駱副書記的話,就像拳頭打在棉花上,沒有任何回力。所有人都木木地坐着,聽駱副書記繼續講下去:“市委將儘快就烏柚班子作重新安排,在此之前由明陽同志負責全面工作。”
駱副書記傳達精神很乾脆,估計都是市委決議的原話。他眼看着說完了,又長嘆一聲,道:“同志們,剛才傳達的是市委指示精神。下面還講幾句,算是我個人的感受。今天是四月一日,西方人過的愚人節。我真希望發生的事情,只是一個愚人節玩笑呀!劉星明同志走到這步,我很痛心。我不願意看到任何同志出問題。培養一個幹部,不容易!一個人的成功,不容易!一個家庭的幸福,不容易!可是,就因為不自律,就因為貪婪之心,把一切都毀了!”
第二天上午九點半,烏柚縣副科以上幹部,全部集中在梅園賓館。會議室一片哄鬧聲,看來消息早已傳開。主席台上居然沒人,就像疑有伏兵的空谷。不時有人引頸而望,似乎害怕出現某種怪物。
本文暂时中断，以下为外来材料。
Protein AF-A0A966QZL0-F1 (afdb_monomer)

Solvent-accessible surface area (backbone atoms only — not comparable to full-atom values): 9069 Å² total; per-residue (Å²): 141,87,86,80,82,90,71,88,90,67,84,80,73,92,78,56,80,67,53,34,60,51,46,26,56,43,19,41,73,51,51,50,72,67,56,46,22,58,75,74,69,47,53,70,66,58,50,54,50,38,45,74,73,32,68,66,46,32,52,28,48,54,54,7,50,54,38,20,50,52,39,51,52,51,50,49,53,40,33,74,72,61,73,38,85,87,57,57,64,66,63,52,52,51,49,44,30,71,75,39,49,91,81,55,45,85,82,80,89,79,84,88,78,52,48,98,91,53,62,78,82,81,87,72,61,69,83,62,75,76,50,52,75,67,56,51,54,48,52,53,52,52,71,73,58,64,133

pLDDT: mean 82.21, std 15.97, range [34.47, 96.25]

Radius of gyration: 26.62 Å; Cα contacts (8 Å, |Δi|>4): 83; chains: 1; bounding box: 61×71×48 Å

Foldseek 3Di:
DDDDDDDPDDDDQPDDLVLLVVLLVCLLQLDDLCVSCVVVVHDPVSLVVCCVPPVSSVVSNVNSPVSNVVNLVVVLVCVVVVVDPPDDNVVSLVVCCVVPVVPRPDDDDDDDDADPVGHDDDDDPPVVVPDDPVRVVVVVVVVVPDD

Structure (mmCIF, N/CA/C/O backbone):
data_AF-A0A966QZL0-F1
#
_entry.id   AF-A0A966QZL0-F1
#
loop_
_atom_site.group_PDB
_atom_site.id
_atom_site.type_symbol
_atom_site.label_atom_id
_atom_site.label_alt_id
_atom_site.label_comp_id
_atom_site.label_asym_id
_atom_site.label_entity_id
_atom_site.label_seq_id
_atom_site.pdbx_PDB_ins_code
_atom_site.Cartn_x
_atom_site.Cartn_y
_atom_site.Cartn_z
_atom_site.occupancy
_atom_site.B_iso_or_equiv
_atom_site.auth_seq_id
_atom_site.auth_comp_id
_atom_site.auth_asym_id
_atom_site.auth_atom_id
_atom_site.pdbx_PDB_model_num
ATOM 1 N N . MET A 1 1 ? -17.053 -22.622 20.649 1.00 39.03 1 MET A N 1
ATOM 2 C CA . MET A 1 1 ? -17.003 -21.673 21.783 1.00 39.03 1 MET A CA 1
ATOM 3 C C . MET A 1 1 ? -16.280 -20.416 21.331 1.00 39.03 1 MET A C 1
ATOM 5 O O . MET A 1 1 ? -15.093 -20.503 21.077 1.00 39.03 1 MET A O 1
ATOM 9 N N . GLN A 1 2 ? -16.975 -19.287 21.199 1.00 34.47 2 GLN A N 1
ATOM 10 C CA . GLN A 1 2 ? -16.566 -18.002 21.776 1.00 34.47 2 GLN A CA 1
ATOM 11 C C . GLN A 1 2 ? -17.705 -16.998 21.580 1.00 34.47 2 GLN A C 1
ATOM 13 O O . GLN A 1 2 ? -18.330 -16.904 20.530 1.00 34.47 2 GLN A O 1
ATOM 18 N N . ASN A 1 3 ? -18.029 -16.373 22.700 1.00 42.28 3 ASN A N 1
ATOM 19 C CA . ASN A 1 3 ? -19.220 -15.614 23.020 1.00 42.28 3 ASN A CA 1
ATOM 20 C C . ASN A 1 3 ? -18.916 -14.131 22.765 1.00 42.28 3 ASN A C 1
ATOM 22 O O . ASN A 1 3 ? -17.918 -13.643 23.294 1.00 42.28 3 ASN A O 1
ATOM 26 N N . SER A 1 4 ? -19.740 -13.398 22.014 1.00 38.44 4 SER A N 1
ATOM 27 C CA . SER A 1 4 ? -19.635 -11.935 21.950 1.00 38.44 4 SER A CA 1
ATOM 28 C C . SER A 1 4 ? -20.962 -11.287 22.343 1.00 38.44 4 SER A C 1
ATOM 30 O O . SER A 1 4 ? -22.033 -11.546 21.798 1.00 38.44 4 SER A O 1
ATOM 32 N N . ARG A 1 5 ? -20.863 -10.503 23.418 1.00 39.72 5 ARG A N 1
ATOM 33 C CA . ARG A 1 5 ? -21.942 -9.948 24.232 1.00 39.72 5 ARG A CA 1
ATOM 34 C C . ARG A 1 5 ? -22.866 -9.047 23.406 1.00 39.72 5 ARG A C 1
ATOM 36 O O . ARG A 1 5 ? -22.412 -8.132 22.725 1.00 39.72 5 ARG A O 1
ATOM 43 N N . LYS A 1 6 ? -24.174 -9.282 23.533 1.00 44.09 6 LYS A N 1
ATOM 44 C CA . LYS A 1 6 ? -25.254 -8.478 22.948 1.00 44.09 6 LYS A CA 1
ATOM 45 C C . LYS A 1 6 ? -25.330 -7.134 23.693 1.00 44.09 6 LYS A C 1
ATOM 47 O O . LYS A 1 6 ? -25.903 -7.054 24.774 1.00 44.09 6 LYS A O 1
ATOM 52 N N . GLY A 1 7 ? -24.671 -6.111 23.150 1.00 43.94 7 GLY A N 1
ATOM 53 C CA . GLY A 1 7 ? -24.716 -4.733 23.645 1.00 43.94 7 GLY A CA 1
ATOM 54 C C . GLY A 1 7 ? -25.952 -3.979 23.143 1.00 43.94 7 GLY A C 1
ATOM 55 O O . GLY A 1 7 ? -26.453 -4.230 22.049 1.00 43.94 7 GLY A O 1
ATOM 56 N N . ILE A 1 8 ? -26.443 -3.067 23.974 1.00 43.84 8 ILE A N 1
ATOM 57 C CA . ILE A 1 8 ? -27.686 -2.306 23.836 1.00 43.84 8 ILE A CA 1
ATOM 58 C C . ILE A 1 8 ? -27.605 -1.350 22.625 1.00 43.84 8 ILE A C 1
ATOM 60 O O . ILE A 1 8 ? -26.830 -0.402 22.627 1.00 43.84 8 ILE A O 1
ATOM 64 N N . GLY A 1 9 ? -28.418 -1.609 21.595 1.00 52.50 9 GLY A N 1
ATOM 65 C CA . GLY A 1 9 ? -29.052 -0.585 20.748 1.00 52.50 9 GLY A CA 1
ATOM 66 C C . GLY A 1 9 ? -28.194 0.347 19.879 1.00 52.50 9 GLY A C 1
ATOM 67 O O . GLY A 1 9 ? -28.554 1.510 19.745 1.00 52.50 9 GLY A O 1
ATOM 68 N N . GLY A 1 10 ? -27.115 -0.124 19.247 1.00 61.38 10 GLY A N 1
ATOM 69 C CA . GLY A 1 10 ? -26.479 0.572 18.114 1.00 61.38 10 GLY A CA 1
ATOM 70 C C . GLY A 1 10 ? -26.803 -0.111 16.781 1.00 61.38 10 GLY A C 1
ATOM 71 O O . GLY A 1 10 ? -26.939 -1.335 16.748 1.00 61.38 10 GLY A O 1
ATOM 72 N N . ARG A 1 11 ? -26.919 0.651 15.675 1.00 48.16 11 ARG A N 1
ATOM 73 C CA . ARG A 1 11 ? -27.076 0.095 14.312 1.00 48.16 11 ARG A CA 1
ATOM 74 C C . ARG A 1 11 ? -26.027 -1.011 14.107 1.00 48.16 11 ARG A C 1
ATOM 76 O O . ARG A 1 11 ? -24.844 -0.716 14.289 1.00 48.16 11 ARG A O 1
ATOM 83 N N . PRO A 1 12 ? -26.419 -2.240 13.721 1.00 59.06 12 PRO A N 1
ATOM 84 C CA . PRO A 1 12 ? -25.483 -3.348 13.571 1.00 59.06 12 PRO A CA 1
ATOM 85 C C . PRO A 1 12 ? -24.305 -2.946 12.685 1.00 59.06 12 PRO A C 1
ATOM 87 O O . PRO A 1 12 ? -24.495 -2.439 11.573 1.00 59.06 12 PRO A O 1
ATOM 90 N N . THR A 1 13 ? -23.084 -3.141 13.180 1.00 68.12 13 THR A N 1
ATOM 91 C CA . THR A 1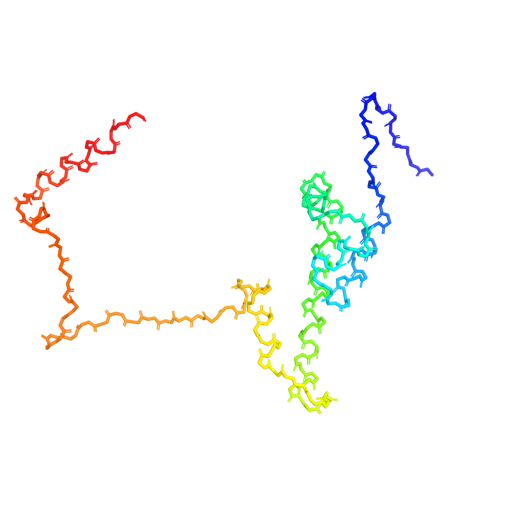 13 ? -21.886 -2.919 12.378 1.00 68.12 13 THR A CA 1
ATOM 92 C C . THR A 1 13 ? -21.872 -3.948 11.251 1.00 68.12 13 THR A C 1
ATOM 94 O O . THR A 1 13 ? -22.047 -5.141 11.474 1.00 68.12 13 THR A O 1
ATOM 97 N N . LYS A 1 14 ? -21.661 -3.500 10.009 1.00 77.06 14 LYS A N 1
ATOM 98 C CA . LYS A 1 14 ? -21.596 -4.384 8.828 1.00 77.06 14 LYS A CA 1
ATOM 99 C C . LYS A 1 14 ? -20.356 -5.298 8.809 1.00 77.06 14 LYS A C 1
ATOM 101 O O . LYS A 1 14 ? -20.132 -5.984 7.815 1.00 77.06 14 LYS A O 1
ATOM 106 N N . TYR A 1 15 ? -19.527 -5.262 9.852 1.00 87.38 15 TYR A N 1
ATOM 107 C CA . TYR A 1 15 ? -18.232 -5.931 9.905 1.00 87.38 15 TYR A CA 1
ATOM 108 C C . TYR A 1 15 ? -18.382 -7.437 10.119 1.00 87.38 15 TYR A C 1
ATOM 110 O O . TYR A 1 15 ? -19.128 -7.876 10.993 1.00 87.38 15 TYR A O 1
ATOM 118 N N . LYS A 1 16 ? -17.623 -8.217 9.347 1.00 88.81 16 LYS A N 1
ATOM 119 C CA . LYS A 1 16 ? -17.480 -9.664 9.503 1.00 88.81 16 LYS A CA 1
ATOM 120 C C . LYS A 1 16 ? -15.989 -10.006 9.593 1.00 88.81 16 LYS A C 1
ATOM 122 O O . LYS A 1 16 ? -15.232 -9.508 8.761 1.00 88.81 16 LYS A O 1
ATOM 127 N N . PRO A 1 17 ? -15.558 -10.873 10.528 1.00 89.38 17 PRO A N 1
ATOM 128 C CA . PRO A 1 17 ? -14.154 -11.287 10.638 1.00 89.38 17 PRO A CA 1
ATOM 129 C C . PRO A 1 17 ? -13.578 -11.910 9.357 1.00 89.38 17 PRO A C 1
ATOM 131 O O . PRO A 1 17 ? -12.388 -11.777 9.090 1.00 89.38 17 PRO A O 1
ATOM 134 N N . GLU A 1 18 ? -14.424 -12.530 8.528 1.00 91.75 18 GLU A N 1
ATOM 135 C CA . GLU A 1 18 ? -14.061 -13.086 7.214 1.00 91.75 18 GLU A CA 1
ATOM 136 C C . GLU A 1 18 ? -13.432 -12.049 6.271 1.00 91.75 18 GLU A C 1
ATOM 138 O O . GLU A 1 18 ? -12.622 -12.395 5.408 1.00 91.75 18 GLU A O 1
ATOM 143 N N . TYR A 1 19 ? -13.750 -10.761 6.457 1.00 91.38 19 TYR A N 1
ATOM 144 C CA . TYR A 1 19 ? -13.151 -9.697 5.662 1.00 91.38 19 TYR A CA 1
ATOM 145 C C . TYR A 1 19 ? -11.646 -9.580 5.878 1.00 91.38 19 TYR A C 1
ATOM 147 O O . TYR A 1 19 ? -10.974 -9.145 4.956 1.00 91.38 19 TYR A O 1
ATOM 155 N N . CYS A 1 20 ? -11.092 -9.993 7.022 1.00 92.38 20 CYS A N 1
ATOM 156 C CA . CYS A 1 20 ? -9.642 -9.989 7.231 1.00 92.38 20 CYS A CA 1
ATOM 157 C C . CYS A 1 20 ? -8.923 -10.928 6.255 1.00 92.38 20 CYS A C 1
ATOM 159 O O . CYS A 1 20 ? -7.946 -10.529 5.626 1.00 92.38 20 CYS A O 1
ATOM 161 N N . SER A 1 21 ? -9.426 -12.154 6.090 1.00 92.62 21 SER A N 1
ATOM 162 C CA . SER A 1 21 ? -8.845 -13.123 5.155 1.00 92.62 21 SER A CA 1
ATOM 163 C C . SER A 1 21 ? -8.999 -12.644 3.714 1.00 92.62 21 SER A C 1
ATOM 165 O O . SER A 1 21 ? -8.021 -12.581 2.970 1.00 92.62 21 SER A O 1
ATOM 167 N N . ARG A 1 22 ? -10.206 -12.187 3.350 1.00 92.88 22 ARG A N 1
ATOM 168 C CA . ARG A 1 22 ? -10.479 -11.664 2.006 1.00 92.88 22 ARG A CA 1
ATOM 169 C C . ARG A 1 22 ? -9.636 -10.429 1.679 1.00 92.88 22 ARG A C 1
ATOM 171 O O . ARG A 1 22 ? -9.180 -10.273 0.553 1.00 92.88 22 ARG A O 1
ATOM 178 N N . LEU A 1 23 ? -9.400 -9.559 2.660 1.00 93.19 23 LEU A N 1
ATOM 179 C CA . LEU A 1 23 ? -8.560 -8.373 2.518 1.00 93.19 23 LEU A CA 1
ATOM 180 C C . LEU A 1 23 ? -7.125 -8.744 2.129 1.00 93.19 23 LEU A C 1
ATOM 182 O O . LEU A 1 23 ? -6.569 -8.146 1.211 1.00 93.19 23 LEU A O 1
ATOM 186 N N . ILE A 1 24 ? -6.546 -9.742 2.801 1.00 93.69 24 ILE A N 1
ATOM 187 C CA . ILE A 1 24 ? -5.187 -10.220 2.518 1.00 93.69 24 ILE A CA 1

終於,明陽領着駱副書記上了主席台。明陽走到台前,同下面前排的人打招呼。前排的人都搖着手,誰也沒有站起來。前排坐着的是其他縣級領導,他們都不願意上去。
寬大的主席台上,只坐着駱副書記和明縣長,明顯地有些孤獨。他倆相視點頭,表示可以開始了。明陽拍拍話筒,場面就靜下來了。明陽的開場白很簡短,只說下面請市委駱副書記傳達市委重要指示。他同樣也沒鼓掌,下面也沒有掌聲。
駱副書記先講的幾句話,同昨晚在常委會上講的隻字不差。講完那些話,駱副書記又講了一個小時。大意是統一認識,安定人心。說絕不能因為一人一事,就全面否定烏柚縣的幹部隊伍。他說了很多嚴厲的話,卻不再點劉星明名字。畢竟還是正在調查中的事,他不會把話說得太過了。
散會時已是中午,中飯還是要吃的。但大家似乎都沒有興緻,明陽拉住了李非凡和吳德滿,請他倆留下來陪駱副書記。李濟運是跑不脫的,他是必須陪的。朱芝被駱副書記自己叫住了,玩笑說:“小朱,我不當你的部長,你飯也不陪我吃了?”
朱芝笑道:“駱書記真會批評人!我想賴着吃飯,怕您不賞飯吃!”
李濟運突然瞟見賀飛龍,只見他正要走不走的,想讓人留他吃飯似的。李濟運裝作沒看見,請駱副書記進餐廳。心想賀飛龍為什麼在這裏遊盪?突然想起,他早已是縣長助理,今天被通知來開會。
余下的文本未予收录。